R 将宽变长,使用对象作为输入
R reshape wide to long, using objects for the inputs
我有一个宽格式的数据框列表,第 1 列中有一个因子变量,第 2 列中有年化数据。我想绘制这些数据。这样做需要将它们重塑为长格式。这是一个数据框的示例:
# SAMPLE DATA
x <- structure(list(State = structure(1:3, .Label = c("Alabama", "Alaska", "Arizona", "Arkansas"), class = "factor"), Green.And.Blue.Score.2001 = c(0L, 40L, 65L), Green.And.Blue.Score.2002 = c(20L, 5L, 60L), Green.And.Blue.Score.2003 = c(35L, 15L, 30L)), .Names = c("State", "Green.And.Blue.Score.2001", "Green.And.Blue.Score.2002", "Green.And.Blue.Score.2003"), row.names = c(NA, 3L), class = "data.frame")
x
# State Green.And.Blue.Score.2001 Green.And.Blue.Score.2002 Green.And.Blue.Score.2003
#1 Alabama 0 20 35
#2 Alaska 40 5 15
#3 Arizona 65 60 30
我通常使用 reshape()
执行此操作。例如,这很好用:
# RESHAPE WIDE TO LONG (MANUALLY)
y <- reshape(x,
idvar = 'State',
varying = c('Green.And.Blue.Score.2001', 'Green.And.Blue.Score.2002', 'Green.And.Blue.Score.2003'),
v.names = 'Green.And.Blue.Score.',
times = c('2001', '2002', '2003'),
direction = 'long')
y
# State time Green.And.Blue.Score.
# Alabama 2001 0
# Alaska 2001 40
# Arizona 2001 65
# Alabama 2002 20
# Alaska 2002 5
# Arizona 2002 60
# Alabama 2003 35
# Alaska 2003 15
# Arizona 2003 30
但是,我不想为我的几十个数据框手动输入idvar
、varying
、v.name
和times
变量有,并且因为一些列名非常长和复杂,并且在数据帧之间有很大差异,所以简单的 reshape()
命令不能自动解析它们。
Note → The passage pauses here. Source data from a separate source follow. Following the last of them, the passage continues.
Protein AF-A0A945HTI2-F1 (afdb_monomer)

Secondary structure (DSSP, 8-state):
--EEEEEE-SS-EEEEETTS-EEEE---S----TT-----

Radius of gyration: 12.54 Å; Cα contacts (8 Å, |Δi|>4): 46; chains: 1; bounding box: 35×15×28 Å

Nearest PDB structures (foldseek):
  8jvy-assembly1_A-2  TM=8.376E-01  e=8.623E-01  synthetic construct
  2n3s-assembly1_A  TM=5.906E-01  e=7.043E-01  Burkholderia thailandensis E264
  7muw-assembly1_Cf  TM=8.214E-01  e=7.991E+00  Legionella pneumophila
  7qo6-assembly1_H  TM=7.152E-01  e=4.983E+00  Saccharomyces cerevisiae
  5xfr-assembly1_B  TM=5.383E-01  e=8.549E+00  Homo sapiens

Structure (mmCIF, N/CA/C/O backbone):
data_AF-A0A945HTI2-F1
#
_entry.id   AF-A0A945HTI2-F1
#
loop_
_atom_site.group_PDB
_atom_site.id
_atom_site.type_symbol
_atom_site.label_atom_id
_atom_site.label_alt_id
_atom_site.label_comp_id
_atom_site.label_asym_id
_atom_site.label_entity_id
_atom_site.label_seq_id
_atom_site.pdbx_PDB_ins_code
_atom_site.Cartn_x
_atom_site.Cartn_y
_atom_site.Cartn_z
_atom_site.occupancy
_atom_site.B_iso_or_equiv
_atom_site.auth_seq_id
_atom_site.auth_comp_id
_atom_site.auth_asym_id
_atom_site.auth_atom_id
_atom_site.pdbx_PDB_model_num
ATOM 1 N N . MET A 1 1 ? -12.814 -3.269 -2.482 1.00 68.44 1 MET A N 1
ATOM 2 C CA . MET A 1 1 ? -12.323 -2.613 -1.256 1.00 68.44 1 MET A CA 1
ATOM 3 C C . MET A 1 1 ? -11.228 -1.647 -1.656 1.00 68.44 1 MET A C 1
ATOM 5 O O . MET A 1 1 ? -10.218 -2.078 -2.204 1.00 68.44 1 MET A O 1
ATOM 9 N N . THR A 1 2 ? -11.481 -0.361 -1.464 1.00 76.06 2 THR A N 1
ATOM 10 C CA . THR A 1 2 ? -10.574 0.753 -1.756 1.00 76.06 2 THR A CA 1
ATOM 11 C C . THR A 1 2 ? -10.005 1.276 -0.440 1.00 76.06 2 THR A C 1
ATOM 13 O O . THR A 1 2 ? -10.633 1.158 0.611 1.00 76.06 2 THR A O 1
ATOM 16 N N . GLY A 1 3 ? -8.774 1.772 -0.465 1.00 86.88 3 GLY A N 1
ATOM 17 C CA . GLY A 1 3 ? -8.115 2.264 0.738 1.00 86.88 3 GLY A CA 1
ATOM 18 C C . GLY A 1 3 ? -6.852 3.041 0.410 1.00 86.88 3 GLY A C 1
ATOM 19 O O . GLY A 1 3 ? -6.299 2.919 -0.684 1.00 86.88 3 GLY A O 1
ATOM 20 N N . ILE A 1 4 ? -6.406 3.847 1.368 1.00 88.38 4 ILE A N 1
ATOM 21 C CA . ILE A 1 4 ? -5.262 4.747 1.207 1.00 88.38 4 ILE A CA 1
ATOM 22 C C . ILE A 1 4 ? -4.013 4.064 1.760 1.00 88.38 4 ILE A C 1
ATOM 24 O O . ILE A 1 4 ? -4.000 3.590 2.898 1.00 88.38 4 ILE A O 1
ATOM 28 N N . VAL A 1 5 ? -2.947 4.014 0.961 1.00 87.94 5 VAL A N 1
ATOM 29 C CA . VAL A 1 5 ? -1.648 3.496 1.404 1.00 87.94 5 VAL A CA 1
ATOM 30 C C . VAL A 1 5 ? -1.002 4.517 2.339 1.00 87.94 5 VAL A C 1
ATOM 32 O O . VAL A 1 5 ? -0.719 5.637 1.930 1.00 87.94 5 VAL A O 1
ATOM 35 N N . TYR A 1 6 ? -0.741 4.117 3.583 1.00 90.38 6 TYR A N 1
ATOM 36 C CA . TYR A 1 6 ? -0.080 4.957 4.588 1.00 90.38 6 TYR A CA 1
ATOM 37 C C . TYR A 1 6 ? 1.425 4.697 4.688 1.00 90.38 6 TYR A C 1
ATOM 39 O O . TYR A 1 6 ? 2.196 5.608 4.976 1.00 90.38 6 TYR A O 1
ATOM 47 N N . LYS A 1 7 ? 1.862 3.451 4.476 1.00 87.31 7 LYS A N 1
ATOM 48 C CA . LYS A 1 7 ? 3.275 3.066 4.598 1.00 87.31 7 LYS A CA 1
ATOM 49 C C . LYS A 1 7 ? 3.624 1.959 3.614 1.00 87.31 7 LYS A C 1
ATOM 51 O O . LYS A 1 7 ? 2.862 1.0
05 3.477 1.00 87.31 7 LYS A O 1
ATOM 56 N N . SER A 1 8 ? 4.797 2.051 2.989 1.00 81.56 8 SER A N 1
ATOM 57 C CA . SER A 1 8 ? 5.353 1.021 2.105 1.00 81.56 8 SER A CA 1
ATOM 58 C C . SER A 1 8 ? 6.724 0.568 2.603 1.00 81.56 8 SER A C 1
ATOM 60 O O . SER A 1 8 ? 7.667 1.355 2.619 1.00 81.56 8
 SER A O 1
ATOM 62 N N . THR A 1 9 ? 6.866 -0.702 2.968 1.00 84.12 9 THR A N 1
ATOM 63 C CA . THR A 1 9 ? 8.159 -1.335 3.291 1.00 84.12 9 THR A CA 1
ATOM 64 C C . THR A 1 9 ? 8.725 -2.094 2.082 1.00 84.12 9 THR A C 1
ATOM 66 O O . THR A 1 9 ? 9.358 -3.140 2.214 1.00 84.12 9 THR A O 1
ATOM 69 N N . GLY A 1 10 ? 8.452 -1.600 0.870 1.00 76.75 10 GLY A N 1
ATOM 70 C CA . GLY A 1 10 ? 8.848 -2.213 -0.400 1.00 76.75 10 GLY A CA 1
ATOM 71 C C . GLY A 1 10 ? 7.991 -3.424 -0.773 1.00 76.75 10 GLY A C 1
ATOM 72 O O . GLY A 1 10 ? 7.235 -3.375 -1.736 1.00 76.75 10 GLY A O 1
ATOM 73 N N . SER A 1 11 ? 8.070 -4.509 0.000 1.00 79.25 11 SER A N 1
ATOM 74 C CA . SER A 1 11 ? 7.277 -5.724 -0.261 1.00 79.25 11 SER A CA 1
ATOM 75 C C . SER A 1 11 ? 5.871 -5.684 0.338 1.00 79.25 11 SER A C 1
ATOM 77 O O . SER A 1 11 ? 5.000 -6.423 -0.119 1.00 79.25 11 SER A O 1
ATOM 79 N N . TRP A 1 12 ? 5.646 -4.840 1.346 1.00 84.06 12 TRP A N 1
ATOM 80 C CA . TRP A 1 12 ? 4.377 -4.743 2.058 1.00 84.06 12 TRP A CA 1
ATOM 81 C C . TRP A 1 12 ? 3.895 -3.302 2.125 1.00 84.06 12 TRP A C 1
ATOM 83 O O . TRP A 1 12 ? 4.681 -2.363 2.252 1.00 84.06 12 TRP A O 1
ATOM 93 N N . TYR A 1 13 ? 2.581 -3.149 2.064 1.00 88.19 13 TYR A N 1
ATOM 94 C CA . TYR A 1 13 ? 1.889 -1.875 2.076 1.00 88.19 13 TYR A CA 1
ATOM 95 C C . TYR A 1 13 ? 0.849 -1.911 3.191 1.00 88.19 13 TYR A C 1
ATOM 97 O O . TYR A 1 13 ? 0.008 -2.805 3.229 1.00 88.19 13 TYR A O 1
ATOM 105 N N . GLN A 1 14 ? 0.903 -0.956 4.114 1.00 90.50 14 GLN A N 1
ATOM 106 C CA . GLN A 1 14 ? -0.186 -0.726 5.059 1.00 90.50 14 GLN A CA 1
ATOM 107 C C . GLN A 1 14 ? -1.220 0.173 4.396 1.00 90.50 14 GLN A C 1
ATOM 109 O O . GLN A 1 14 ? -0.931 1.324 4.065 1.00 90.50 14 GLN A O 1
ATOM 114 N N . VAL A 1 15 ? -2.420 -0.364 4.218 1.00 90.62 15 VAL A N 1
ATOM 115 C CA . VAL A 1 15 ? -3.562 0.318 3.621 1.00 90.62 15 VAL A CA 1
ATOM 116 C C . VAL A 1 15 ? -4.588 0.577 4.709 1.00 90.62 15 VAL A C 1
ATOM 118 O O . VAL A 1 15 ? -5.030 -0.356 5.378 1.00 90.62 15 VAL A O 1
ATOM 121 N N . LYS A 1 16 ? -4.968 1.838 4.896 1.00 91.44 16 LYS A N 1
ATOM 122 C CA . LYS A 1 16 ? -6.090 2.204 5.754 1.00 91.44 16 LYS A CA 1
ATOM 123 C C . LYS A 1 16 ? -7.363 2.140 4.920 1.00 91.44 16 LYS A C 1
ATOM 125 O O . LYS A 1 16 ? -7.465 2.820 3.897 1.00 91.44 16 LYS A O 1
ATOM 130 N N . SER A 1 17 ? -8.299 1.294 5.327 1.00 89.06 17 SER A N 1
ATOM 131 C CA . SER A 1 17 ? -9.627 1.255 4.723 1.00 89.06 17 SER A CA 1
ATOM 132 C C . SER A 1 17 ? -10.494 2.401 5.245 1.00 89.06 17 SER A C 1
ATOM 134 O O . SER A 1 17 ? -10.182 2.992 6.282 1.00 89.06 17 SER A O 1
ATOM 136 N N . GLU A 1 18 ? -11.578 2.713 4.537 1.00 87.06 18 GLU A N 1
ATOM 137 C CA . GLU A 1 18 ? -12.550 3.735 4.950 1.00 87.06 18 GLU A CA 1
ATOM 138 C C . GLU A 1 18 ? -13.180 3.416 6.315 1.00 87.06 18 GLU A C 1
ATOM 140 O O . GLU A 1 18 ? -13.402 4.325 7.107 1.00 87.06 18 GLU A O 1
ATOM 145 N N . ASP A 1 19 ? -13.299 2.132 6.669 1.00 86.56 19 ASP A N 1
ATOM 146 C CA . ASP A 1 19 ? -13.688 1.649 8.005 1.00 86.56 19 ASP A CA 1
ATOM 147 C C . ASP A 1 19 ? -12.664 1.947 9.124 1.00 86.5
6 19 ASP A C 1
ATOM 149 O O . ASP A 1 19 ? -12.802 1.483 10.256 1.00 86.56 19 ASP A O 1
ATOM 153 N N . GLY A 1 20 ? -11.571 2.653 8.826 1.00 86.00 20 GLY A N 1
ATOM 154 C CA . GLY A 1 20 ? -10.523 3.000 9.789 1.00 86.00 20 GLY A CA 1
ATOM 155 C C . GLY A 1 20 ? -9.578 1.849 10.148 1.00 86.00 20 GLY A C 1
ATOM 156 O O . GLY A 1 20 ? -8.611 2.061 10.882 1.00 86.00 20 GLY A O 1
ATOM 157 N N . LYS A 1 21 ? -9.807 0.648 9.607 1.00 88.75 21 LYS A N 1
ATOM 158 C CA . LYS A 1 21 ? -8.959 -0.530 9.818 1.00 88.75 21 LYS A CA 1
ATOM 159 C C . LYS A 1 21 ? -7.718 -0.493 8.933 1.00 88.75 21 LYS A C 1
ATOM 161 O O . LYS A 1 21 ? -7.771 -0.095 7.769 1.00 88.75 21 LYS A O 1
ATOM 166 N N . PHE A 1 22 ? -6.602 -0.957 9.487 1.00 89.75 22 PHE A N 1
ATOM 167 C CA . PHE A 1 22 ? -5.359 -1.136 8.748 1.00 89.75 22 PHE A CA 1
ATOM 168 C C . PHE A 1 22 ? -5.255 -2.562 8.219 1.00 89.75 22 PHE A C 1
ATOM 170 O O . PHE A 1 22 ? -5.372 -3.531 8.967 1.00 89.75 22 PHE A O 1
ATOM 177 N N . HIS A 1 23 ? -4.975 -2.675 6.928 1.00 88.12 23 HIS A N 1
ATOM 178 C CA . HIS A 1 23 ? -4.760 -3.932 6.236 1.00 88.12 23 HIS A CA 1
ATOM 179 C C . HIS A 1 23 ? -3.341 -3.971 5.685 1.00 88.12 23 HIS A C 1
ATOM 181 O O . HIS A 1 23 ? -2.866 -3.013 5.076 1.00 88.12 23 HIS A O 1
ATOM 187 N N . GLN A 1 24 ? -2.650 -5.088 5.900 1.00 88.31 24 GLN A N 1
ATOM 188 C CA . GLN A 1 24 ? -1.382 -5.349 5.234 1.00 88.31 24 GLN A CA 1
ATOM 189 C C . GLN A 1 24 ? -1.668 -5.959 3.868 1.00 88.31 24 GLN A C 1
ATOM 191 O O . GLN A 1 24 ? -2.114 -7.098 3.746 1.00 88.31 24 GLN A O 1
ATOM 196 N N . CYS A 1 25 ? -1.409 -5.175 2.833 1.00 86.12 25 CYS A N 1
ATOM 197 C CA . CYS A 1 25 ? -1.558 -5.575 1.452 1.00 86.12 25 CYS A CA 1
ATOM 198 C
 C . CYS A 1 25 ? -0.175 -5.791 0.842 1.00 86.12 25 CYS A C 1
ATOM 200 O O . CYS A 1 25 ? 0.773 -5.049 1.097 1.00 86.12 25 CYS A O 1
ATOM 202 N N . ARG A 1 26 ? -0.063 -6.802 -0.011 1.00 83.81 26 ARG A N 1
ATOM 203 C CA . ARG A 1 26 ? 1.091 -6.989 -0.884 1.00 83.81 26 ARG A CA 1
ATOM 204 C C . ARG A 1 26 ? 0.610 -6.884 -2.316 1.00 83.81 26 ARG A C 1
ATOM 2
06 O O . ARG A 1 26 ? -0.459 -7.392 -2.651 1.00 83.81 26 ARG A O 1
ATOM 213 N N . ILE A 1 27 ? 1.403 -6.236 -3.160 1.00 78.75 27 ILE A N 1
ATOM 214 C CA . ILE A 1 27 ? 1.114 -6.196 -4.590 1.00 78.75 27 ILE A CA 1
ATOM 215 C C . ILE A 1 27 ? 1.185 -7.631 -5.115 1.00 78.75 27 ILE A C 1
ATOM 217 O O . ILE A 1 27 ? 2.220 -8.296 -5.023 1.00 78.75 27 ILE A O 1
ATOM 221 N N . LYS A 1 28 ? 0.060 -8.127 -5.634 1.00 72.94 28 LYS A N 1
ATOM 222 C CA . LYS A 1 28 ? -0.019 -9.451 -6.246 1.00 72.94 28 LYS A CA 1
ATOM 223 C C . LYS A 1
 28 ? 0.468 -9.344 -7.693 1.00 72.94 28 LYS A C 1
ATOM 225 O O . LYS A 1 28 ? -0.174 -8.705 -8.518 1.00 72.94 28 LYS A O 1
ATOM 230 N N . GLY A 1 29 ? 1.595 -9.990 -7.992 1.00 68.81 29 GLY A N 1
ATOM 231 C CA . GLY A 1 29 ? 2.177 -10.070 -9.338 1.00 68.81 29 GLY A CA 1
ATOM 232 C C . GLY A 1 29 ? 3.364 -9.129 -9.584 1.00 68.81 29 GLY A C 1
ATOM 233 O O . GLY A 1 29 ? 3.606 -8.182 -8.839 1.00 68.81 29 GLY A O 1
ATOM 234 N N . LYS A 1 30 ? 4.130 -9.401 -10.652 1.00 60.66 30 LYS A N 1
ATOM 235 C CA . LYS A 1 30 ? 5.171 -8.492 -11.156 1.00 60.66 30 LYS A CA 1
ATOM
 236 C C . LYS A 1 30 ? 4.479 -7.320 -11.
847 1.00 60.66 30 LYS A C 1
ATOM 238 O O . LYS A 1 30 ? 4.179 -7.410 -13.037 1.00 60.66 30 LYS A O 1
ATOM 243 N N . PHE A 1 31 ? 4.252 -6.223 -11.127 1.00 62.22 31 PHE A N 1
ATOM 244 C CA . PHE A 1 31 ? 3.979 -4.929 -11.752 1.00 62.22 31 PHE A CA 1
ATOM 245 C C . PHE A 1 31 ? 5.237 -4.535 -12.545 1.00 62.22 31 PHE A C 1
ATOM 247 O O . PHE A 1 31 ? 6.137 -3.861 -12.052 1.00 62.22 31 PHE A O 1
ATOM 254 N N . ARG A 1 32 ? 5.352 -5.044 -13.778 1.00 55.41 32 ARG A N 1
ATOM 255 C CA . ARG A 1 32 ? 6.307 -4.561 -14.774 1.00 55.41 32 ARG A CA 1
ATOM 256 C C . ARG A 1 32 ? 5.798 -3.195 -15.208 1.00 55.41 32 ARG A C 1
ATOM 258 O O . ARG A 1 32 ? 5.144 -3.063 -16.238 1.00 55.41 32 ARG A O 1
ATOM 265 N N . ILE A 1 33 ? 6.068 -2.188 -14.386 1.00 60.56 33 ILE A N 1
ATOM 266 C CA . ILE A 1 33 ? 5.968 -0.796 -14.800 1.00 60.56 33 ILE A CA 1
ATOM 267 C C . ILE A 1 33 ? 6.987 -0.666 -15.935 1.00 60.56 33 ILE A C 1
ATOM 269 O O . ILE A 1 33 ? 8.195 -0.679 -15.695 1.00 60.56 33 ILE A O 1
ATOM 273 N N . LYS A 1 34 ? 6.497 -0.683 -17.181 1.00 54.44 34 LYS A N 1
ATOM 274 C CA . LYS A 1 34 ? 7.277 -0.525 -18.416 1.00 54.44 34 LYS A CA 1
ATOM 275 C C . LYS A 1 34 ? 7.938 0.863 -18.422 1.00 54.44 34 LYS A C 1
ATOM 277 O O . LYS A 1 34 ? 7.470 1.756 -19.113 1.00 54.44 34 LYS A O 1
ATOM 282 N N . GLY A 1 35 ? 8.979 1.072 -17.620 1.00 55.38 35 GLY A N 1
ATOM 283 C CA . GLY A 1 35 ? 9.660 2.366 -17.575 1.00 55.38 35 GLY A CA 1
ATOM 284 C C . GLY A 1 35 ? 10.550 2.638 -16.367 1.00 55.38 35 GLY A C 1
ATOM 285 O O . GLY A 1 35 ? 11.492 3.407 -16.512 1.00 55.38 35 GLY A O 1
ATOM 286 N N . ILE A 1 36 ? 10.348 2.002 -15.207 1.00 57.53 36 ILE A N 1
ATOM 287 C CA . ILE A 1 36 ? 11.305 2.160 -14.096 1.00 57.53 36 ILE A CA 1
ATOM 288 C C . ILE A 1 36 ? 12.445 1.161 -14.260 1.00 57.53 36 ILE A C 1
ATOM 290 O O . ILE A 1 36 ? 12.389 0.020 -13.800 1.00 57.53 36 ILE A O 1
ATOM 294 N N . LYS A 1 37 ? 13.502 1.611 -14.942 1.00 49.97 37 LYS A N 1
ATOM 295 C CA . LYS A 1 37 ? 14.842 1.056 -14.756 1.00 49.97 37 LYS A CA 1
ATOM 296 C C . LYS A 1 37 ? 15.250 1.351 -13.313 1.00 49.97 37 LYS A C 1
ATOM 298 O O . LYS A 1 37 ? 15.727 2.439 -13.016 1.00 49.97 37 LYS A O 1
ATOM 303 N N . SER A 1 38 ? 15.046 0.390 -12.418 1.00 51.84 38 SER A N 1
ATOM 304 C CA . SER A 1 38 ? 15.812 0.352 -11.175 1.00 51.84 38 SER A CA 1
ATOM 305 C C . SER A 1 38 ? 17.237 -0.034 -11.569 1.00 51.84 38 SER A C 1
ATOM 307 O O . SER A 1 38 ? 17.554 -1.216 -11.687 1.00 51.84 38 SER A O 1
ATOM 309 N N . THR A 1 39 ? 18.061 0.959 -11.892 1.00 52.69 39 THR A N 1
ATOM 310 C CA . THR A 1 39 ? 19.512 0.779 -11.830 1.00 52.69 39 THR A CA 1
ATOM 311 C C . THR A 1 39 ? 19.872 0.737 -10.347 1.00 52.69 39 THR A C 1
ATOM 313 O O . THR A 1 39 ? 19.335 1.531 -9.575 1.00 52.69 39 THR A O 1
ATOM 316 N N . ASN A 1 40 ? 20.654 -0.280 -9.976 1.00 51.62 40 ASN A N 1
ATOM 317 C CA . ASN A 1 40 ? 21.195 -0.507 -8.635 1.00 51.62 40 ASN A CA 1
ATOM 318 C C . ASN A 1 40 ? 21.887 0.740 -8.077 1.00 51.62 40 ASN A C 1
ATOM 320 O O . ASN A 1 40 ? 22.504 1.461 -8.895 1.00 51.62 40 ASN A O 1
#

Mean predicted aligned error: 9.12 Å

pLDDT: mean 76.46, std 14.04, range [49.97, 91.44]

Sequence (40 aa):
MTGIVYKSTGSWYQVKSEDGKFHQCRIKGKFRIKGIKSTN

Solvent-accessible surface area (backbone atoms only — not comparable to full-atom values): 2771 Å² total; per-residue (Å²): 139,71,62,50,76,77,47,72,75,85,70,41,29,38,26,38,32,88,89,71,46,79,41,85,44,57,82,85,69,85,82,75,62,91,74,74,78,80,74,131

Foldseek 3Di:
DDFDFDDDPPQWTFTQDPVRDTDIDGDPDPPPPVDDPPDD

我的想法是创建一个函数来从数据框中获取这些输入,其前身如下:
# RESHAPE WIDE TO LONG (FUNCTIONALIZED)
id <- noquote(paste("'", names(x[1]), "'", sep = ""))
va <- noquote(paste("c('", paste(names(x)[2:length(x)], collapse = "', '"), "')", sep = ""))
vn <- noquote(paste("'", sub("(\..*)$", ".", names(x)[2]) , "'", sep = ""))
ti <- noquote(paste("c('", paste(sub(".*(\d{4})$", "\1", names(x[2:length(x)])), collapse = "', '"), "')", sep = ""))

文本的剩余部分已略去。